Jaki o raporcie NIK w sprawie programu "Praca dla więźniów"
Patryk Jaki komentował we wtorek w "Faktach po Faktach" w TVN24 zarzuty, jakie Najwyższa Izba Kontroli wysuwa wobec realizacji programu "Praca dla więźniów".
- Urzędnicy NIK twierdzą, że coś straciliśmy, bo mogliśmy wynająć drożej. Problem w tym, że nikt nie chciał zapłacić drożej - tłumaczył były wiceminister sprawiedliwości. Dodał, że "to, co odstawili urzędnicy NIK-u, to jeden wielki skandal".

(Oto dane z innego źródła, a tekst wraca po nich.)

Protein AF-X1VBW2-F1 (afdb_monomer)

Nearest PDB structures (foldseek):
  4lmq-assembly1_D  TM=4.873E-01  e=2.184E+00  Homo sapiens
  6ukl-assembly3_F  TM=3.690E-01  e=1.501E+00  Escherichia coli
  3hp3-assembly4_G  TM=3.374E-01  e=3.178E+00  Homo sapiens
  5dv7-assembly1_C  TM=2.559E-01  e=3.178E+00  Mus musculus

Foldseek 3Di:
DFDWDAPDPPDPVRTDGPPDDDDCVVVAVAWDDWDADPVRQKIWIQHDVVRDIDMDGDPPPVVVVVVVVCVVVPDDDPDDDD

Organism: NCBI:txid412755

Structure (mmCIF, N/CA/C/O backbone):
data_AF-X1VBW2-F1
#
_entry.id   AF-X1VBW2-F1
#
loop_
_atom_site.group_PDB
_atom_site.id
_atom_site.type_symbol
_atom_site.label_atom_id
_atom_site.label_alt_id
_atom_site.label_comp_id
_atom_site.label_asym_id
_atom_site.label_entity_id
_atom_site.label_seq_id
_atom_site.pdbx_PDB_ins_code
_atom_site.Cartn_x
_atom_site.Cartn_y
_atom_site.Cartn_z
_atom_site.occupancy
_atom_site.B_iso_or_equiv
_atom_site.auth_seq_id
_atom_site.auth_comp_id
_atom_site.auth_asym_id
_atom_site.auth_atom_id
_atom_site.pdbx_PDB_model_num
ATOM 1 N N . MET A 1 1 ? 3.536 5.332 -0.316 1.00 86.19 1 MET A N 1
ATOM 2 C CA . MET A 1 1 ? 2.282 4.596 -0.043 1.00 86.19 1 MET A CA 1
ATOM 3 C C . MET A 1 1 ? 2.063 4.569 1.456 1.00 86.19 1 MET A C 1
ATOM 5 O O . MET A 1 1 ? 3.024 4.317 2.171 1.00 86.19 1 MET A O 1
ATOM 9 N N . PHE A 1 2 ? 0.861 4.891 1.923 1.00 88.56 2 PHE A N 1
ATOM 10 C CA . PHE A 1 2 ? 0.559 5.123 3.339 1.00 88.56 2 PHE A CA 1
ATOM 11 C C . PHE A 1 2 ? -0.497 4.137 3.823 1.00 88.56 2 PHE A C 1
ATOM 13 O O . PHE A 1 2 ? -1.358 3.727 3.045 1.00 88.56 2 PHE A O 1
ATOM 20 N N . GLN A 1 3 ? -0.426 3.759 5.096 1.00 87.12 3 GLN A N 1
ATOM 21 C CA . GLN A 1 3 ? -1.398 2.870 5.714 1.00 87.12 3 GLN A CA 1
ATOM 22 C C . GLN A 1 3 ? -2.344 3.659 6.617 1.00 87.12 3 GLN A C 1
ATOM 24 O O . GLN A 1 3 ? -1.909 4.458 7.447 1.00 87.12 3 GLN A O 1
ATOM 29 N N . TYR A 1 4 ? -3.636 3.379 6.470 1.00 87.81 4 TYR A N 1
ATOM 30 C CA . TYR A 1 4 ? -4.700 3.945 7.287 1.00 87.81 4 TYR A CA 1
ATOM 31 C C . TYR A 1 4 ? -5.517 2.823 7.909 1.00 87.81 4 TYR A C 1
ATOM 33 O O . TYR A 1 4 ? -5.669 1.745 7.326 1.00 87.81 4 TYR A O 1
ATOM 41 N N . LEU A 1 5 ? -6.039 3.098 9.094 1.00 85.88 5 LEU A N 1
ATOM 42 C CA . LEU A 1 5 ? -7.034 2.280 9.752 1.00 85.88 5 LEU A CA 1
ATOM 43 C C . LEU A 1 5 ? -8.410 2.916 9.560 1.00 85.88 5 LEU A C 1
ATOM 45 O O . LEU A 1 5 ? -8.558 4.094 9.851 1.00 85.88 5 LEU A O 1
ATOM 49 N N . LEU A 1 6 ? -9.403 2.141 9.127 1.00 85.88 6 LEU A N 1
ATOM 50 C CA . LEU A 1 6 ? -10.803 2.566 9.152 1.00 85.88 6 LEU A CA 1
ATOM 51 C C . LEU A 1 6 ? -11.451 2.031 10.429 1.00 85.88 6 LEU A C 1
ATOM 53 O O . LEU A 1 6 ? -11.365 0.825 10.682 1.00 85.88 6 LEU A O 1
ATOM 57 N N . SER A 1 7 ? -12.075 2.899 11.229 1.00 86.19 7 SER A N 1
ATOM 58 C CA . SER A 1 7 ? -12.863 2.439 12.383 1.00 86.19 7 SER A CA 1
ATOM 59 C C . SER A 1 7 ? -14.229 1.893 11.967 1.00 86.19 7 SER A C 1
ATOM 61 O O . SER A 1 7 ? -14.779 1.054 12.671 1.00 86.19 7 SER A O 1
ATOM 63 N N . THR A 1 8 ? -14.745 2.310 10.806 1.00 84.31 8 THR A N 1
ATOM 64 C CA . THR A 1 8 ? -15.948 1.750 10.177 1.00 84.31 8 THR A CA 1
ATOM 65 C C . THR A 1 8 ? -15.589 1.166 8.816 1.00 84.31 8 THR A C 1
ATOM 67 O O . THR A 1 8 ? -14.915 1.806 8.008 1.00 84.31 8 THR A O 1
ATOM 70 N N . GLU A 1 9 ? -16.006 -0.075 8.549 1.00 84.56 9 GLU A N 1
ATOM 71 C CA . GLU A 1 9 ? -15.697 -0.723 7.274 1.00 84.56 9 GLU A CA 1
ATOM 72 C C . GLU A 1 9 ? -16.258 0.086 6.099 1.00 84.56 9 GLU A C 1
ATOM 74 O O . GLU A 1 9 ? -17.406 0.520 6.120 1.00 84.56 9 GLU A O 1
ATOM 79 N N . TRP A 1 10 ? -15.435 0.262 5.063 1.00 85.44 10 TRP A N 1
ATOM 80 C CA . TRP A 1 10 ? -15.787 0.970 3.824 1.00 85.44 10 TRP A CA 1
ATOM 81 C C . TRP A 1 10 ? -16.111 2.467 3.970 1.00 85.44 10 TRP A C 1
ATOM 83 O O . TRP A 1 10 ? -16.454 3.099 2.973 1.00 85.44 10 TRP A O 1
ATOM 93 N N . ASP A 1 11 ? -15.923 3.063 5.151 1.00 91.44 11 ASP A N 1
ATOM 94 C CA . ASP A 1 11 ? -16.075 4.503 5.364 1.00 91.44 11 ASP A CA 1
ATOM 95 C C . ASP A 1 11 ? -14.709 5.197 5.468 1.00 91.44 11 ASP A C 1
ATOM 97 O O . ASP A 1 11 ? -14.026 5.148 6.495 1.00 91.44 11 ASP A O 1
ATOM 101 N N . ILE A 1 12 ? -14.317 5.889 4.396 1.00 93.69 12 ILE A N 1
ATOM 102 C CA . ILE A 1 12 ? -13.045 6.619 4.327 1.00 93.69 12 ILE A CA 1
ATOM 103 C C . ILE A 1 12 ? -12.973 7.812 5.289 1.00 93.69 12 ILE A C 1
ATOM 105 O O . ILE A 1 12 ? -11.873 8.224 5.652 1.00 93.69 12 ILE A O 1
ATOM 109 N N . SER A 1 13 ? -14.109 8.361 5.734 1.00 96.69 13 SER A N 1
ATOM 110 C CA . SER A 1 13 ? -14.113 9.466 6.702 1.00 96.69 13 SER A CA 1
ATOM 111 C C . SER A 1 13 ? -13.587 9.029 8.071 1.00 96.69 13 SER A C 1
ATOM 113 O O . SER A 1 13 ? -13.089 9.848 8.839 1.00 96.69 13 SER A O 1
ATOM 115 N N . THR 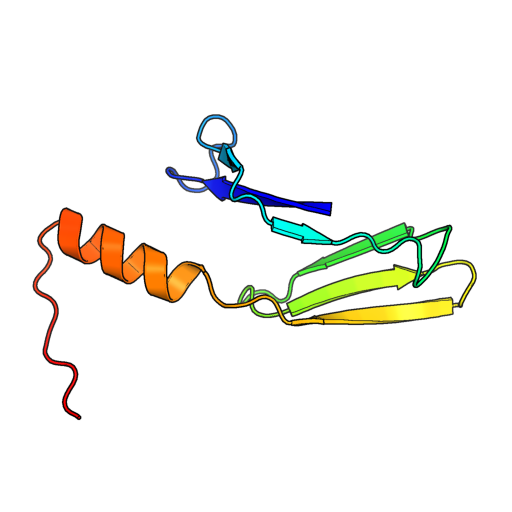A 1 14 ? -13.612 7.720 8.336 1.00 91.31 14 THR A N 1
ATOM 116 C CA . THR A 1 14 ? -13.084 7.112 9.559 1.00 91.31 14 THR A CA 1
ATOM 117 C C . THR A 1 14 ? -11.603 6.733 9.477 1.00 91.31 14 THR A C 1
ATOM 119 O O . THR A 1 14 ? -11.093 6.02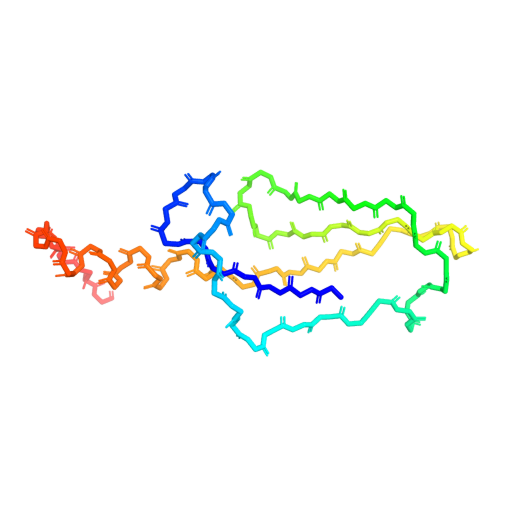9 10.352 1.00 91.31 14 THR A O 1
ATOM 122 N N . ALA A 1 15 ? -10.902 7.165 8.423 1.00 92.25 15 ALA A N 1
ATOM 123 C CA . ALA A 1 15 ? -9.505 6.832 8.201 1.00 92.25 15 ALA A CA 1
ATOM 124 C C . ALA A 1 15 ? -8.563 7.567 9.167 1.00 92.25 15 ALA A C 1
ATOM 126 O O . ALA A 1 15 ? -8.386 8.781 9.091 1.00 92.25 15 ALA A O 1
ATOM 127 N N . THR A 1 16 ? -7.856 6.803 9.995 1.00 91.69 16 THR A N 1
ATOM 128 C CA . THR A 1 16 ? -6.779 7.290 10.861 1.00 91.69 16 THR A CA 1
ATOM 129 C C . THR A 1 16 ? -5.435 6.817 10.324 1.00 91.69 16 THR A C 1
ATOM 131 O O . THR A 1 16 ? -5.224 5.621 10.113 1.00 91.69 16 THR A O 1
ATOM 134 N N . TYR A 1 17 ? -4.511 7.749 10.085 1.00 89.06 17 TYR A N 1
ATOM 135 C CA . TYR A 1 17 ? -3.146 7.409 9.683 1.00 89.06 17 TYR A CA 1
ATOM 136 C C . TYR A 1 17 ? -2.418 6.713 10.835 1.00 89.06 17 TYR A C 1
ATOM 138 O O . TYR A 1 17 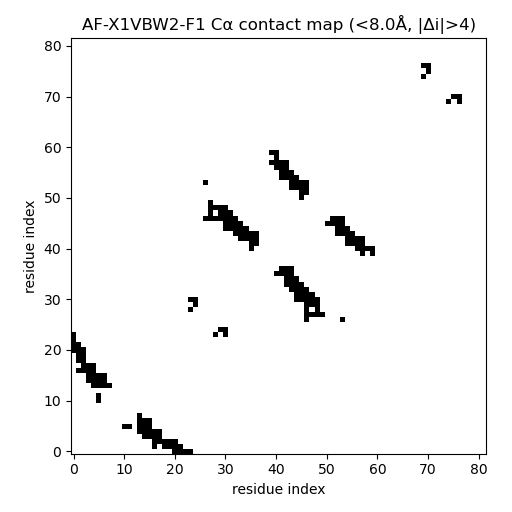? -2.462 7.188 11.965 1.00 89.06 17 TYR A O 1
ATOM 146 N N . ILE A 1 18 ? -1.731 5.605 10.551 1.00 88.12 18 ILE A N 1
ATOM 147 C CA . ILE A 1 18 ? -1.064 4.790 11.584 1.00 88.12 18 ILE A CA 1
ATOM 148 C C . ILE A 1 18 ? 0.467 4.853 11.518 1.00 88.12 18 ILE A C 1
ATOM 150 O O . ILE A 1 18 ? 1.143 3.887 11.866 1.00 88.12 18 ILE A O 1
ATOM 154 N N . GLU A 1 19 ? 1.017 5.952 10.995 1.00 89.38 19 GLU A N 1
ATOM 155 C CA . GLU A 1 19 ? 2.469 6.203 10.925 1.00 89.38 19 GLU A CA 1
ATOM 156 C C . GLU A 1 19 ? 3.274 5.156 10.137 1.00 89.38 19 GLU A C 1
ATOM 158 O O . GLU A 1 19 ? 4.498 5.079 10.231 1.00 89.38 19 GLU A O 1
ATOM 163 N N . LYS A 1 20 ? 2.601 4.364 9.296 1.00 86.38 20 LYS A N 1
ATOM 164 C CA . LYS A 1 20 ? 3.242 3.382 8.420 1.00 86.38 20 LYS A CA 1
ATOM 165 C C . LYS A 1 20 ? 3.194 3.831 6.974 1.00 86.38 20 LYS A C 1
ATOM 167 O O . LYS A 1 20 ? 2.131 4.119 6.419 1.00 86.38 20 LYS A O 1
ATOM 172 N N . SER A 1 21 ? 4.361 3.814 6.343 1.00 90.06 21 SER A N 1
ATOM 173 C CA . SER A 1 21 ? 4.499 4.092 4.923 1.00 90.06 21 SER A CA 1
ATOM 174 C C . SER A 1 21 ? 5.564 3.212 4.276 1.00 90.06 21 SER A C 1
ATOM 176 O O . SER A 1 21 ? 6.458 2.685 4.935 1.00 90.06 21 SER A O 1
ATOM 178 N N . LYS A 1 22 ? 5.442 3.043 2.961 1.00 90.75 22 LYS A N 1
ATOM 179 C CA . LYS A 1 22 ? 6.434 2.396 2.106 1.00 90.75 22 LYS A CA 1
ATOM 180 C C . LYS A 1 22 ? 6.681 3.270 0.883 1.00 90.75 22 LYS A C 1
ATOM 182 O O . LYS A 1 22 ? 5.744 3.593 0.141 1.00 90.75 22 LYS A O 1
ATOM 187 N N . TYR A 1 23 ? 7.937 3.658 0.699 1.00 93.75 23 TYR A N 1
ATOM 188 C CA . TYR A 1 23 ? 8.440 4.205 -0.552 1.00 93.75 23 TYR A CA 1
ATOM 189 C C . TYR A 1 23 ? 8.830 3.045 -1.472 1.00 93.75 23 TYR A C 1
ATOM 191 O O . TYR A 1 23 ? 9.466 2.093 -1.015 1.00 93.75 23 TYR A O 1
ATOM 199 N N . VAL A 1 24 ? 8.363 3.104 -2.719 1.00 94.31 24 VAL A N 1
ATOM 200 C CA . VAL A 1 24 ? 8.591 2.071 -3.749 1.00 94.31 24 VAL A CA 1
ATOM 201 C C . VAL A 1 24 ? 9.441 2.585 -4.915 1.00 94.31 24 VAL A C 1
ATOM 203 O O . VAL A 1 24 ? 9.687 1.858 -5.869 1.00 94.31 24 VAL A O 1
ATOM 206 N N . GLY A 1 25 ? 9.847 3.859 -4.863 1.00 94.81 25 GLY A N 1
ATOM 207 C CA . GLY A 1 25 ? 10.621 4.487 -5.934 1.00 94.81 25 GLY A CA 1
ATOM 208 C C . GLY A 1 25 ? 12.077 4.025 -5.985 1.00 94.81 25 GLY A C 1
ATOM 209 O O . GLY A 1 25 ? 12.736 4.251 -6.994 1.00 94.81 25 GLY A O 1
ATOM 210 N N . ASP A 1 26 ? 12.562 3.370 -4.926 1.00 94.38 26 ASP A N 1
ATOM 211 C CA . ASP A 1 26 ? 13.871 2.707 -4.920 1.00 94.38 26 ASP A CA 1
ATOM 212 C C . ASP A 1 26 ? 13.832 1.402 -5.730 1.00 94.38 26 ASP A C 1
ATOM 214 O O . ASP A 1 26 ? 14.837 0.986 -6.302 1.00 94.38 26 ASP A O 1
ATOM 218 N N . GLU A 1 27 ? 12.668 0.749 -5.789 1.00 94.69 27 GLU A N 1
ATOM 219 C CA . GLU A 1 27 ? 12.453 -0.471 -6.556 1.00 94.69 27 GLU A CA 1
ATOM 220 C C . GLU A 1 27 ? 12.181 -0.194 -8.035 1.00 94.69 27 GLU A C 1
ATOM 222 O O . GLU A 1 27 ? 12.756 -0.874 -8.877 1.00 94.69 27 GLU A O 1
ATOM 227 N N . ASP A 1 28 ? 11.332 0.780 -8.367 1.00 96.88 28 ASP A N 1
ATOM 228 C CA . ASP A 1 28 ? 11.086 1.234 -9.743 1.00 96.88 28 ASP A CA 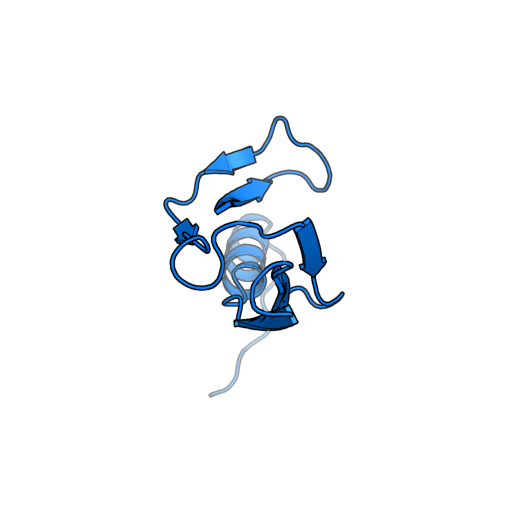1
ATOM 229 C C . ASP A 1 28 ? 10.602 2.691 -9.714 1.00 96.88 28 ASP A C 1
ATOM 231 O O . ASP A 1 28 ? 9.724 3.044 -8.926 1.00 96.88 28 ASP A O 1
ATOM 235 N N . THR A 1 29 ? 11.147 3.550 -10.577 1.00 96.94 29 THR A N 1
ATOM 236 C CA . THR A 1 29 ? 10.757 4.969 -10.641 1.00 96.94 29 THR A CA 1
ATOM 237 C C . THR A 1 29 ? 9.478 5.208 -11.449 1.00 96.94 29 THR A C 1
ATOM 239 O O . THR A 1 29 ? 8.948 6.320 -11.436 1.00 96.94 29 THR A O 1
ATOM 242 N N . TYR A 1 30 ? 8.940 4.177 -12.112 1.00 96.75 30 TYR A N 1
ATOM 243 C CA . TYR A 1 30 ? 7.660 4.202 -12.818 1.00 96.75 30 TYR A CA 1
ATOM 244 C C . TYR A 1 30 ? 6.779 2.978 -12.474 1.00 96.75 30 TYR A C 1
ATOM 246 O O . TYR A 1 30 ? 6.520 2.110 -13.319 1.00 96.75 30 TYR A O 1
ATOM 254 N N . PRO A 1 31 ? 6.289 2.878 -11.223 1.00 96.00 31 PRO A N 1
ATOM 255 C CA . PRO A 1 31 ? 5.314 1.866 -10.839 1.00 96.00 31 PRO A CA 1
ATOM 256 C C . PRO A 1 31 ? 3.922 2.237 -11.374 1.00 96.00 31 PRO A C 1
ATOM 258 O O . PRO A 1 31 ? 3.500 3.388 -11.269 1.00 96.00 31 PRO A O 1
ATOM 261 N N . PHE A 1 32 ? 3.184 1.268 -11.923 1.00 95.06 32 PHE A N 1
ATOM 262 C CA . PHE A 1 32 ? 1.907 1.535 -12.614 1.00 95.06 32 PHE A CA 1
ATOM 263 C C . PHE A 1 32 ? 0.744 0.616 -12.218 1.00 95.06 32 PHE A C 1
ATOM 265 O O . PHE A 1 32 ? -0.389 0.849 -12.631 1.00 95.06 32 PHE A O 1
ATOM 272 N N . GLY A 1 33 ? 0.994 -0.416 -11.412 1.00 94.50 33 GLY A N 1
ATOM 273 C CA . GLY A 1 33 ? -0.041 -1.334 -10.933 1.00 94.50 33 GLY A CA 1
ATOM 274 C C . GLY A 1 33 ? 0.089 -1.603 -9.439 1.00 94.50 33 GLY A C 1
ATOM 275 O O . GLY A 1 33 ? 1.204 -1.707 -8.930 1.00 94.50 33 GLY A O 1
ATOM 276 N N . LEU A 1 34 ? -1.051 -1.740 -8.757 1.00 94.38 34 LEU A N 1
ATOM 277 C CA . LEU A 1 34 ? -1.159 -2.079 -7.337 1.00 94.38 34 LEU A CA 1
ATOM 278 C C . LEU A 1 34 ? -2.287 -3.098 -7.143 1.00 94.38 34 LEU A C 1
ATOM 280 O O . LEU A 1 34 ? -3.401 -2.886 -7.614 1.00 94.38 34 LEU A O 1
ATOM 284 N N . SER A 1 35 ? -2.011 -4.178 -6.414 1.00 95.38 35 SER A N 1
ATOM 285 C CA . SER A 1 35 ? -3.031 -5.150 -6.009 1.00 95.38 35 SER A CA 1
ATOM 286 C C . SER A 1 35 ? -2.747 -5.710 -4.621 1.00 95.38 35 SER A C 1
ATOM 288 O O . SER A 1 35 ? -1.592 -5.883 -4.231 1.00 95.38 35 SER A O 1
ATOM 290 N N . PHE A 1 36 ? -3.803 -6.061 -3.894 1.00 92.00 36 PHE A N 1
ATOM 291 C CA . PHE A 1 36 ? -3.716 -6.750 -2.609 1.00 92.00 36 PHE A CA 1
ATOM 292 C C . PHE A 1 36 ? -4.168 -8.200 -2.758 1.00 92.00 36 PHE A C 1
ATOM 294 O O . PHE A 1 36 ? -5.077 -8.506 -3.531 1.00 92.00 36 PHE A O 1
ATOM 301 N N . LYS A 1 37 ? -3.543 -9.110 -2.006 1.00 92.75 37 LYS A N 1
ATOM 302 C CA . LYS A 1 37 ? -4.085 -10.463 -1.844 1.00 92.75 37 LYS A CA 1
ATOM 303 C C . LYS A 1 37 ? -5.416 -10.365 -1.078 1.00 92.75 37 LYS A C 1
ATOM 305 O O . LYS A 1 37 ? -5.474 -9.582 -0.130 1.00 92.75 37 LYS A O 1
ATOM 310 N N . PRO A 1 38 ? -6.455 -11.157 -1.410 1.00 88.44 38 PRO A N 1
ATOM 311 C CA . PRO A 1 38 ? -7.760 -11.067 -0.743 1.00 88.44 38 PRO A CA 1
ATOM 312 C C . PRO A 1 38 ? -7.727 -11.239 0.782 1.00 88.44 38 PRO A C 1
ATOM 314 O O . PRO A 1 38 ? -8.561 -10.682 1.485 1.00 88.44 38 PRO A O 1
ATOM 317 N N . ASP A 1 39 ? -6.746 -11.975 1.311 1.00 86.06 39 ASP A N 1
ATOM 318 C CA . ASP A 1 39 ? -6.556 -12.149 2.757 1.00 86.06 39 ASP A CA 1
ATOM 319 C C . ASP A 1 39 ? -5.830 -10.972 3.445 1.00 86.06 39 ASP A C 1
ATOM 321 O O . ASP A 1 39 ? -5.618 -10.997 4.657 1.00 86.06 39 ASP A O 1
ATOM 325 N N . GLY A 1 40 ? -5.422 -9.949 2.687 1.00 84.38 40 GLY A N 1
ATOM 326 C CA . GLY A 1 40 ? -4.732 -8.756 3.178 1.00 84.38 40 GLY A CA 1
ATOM 327 C C . GLY A 1 40 ? -3.285 -8.978 3.629 1.00 84.38 40 GLY A C 1
ATOM 328 O O . GLY A 1 40 ? -2.674 -8.054 4.157 1.00 84.38 40 GLY A O 1
ATOM 329 N N . SER A 1 41 ? -2.715 -10.172 3.432 1.00 89.75 41 SER A N 1
ATOM 330 C CA . SER A 1 41 ? -1.362 -10.511 3.909 1.00 89.75 41 SER A CA 1
ATOM 331 C C . SER A 1 41 ? -0.240 -10.033 2.988 1.00 89.75 41 SER A C 1
ATOM 333 O O . SER A 1 41 ? 0.925 -9.988 3.387 1.00 89.75 41 SER A O 1
ATOM 335 N N . LYS A 1 42 ? -0.572 -9.702 1.737 1.00 92.25 42 LYS A N 1
ATOM 336 C CA . LYS A 1 42 ? 0.395 -9.324 0.709 1.00 92.25 42 LYS A CA 1
ATOM 337 C C . LYS A 1 42 ? -0.118 -8.191 -0.159 1.00 92.25 42 LYS A C 1
ATOM 339 O O . LYS A 1 42 ? -1.315 -8.082 -0.427 1.00 92.25 42 LYS A O 1
ATOM 344 N N . MET A 1 43 ? 0.832 -7.420 -0.658 1.00 93.25 43 MET A N 1
ATOM 345 C CA . MET A 1 43 ? 0.635 -6.375 -1.648 1.00 93.25 43 MET A CA 1
ATOM 346 C C . MET A 1 43 ? 1.627 -6.570 -2.792 1.00 93.25 43 MET A C 1
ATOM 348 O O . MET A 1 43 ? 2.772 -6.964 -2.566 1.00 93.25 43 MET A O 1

Jaki odniósł się także do ceny, za jaką wybudowano tor przeszkód w Centralnym Ośrodku Szkolenia Służby Więziennej w Kaliszu, czego dotyczyła druga kontrola przeprowadzona przez NIK.
- Ten placyk nie był elementem programu "Praca dla więźniów", to nie był element kontroli NIK. Urzędnicy NIK dali to przy okazji. To oczywiście wymaga wyjaśnienia, ale mój program nie ma z tym nic związanego. Oczekuję, że Służba Więzienna to wyjaśni - tłumaczył.
Europoseł Prawa i Sprawiedliwości powiedział, że jeżeli w tym przypadku jest tak, jak pokazali to urzędnicy Najwyższej Izby Kontroli, to "ktoś powinien za to polecieć".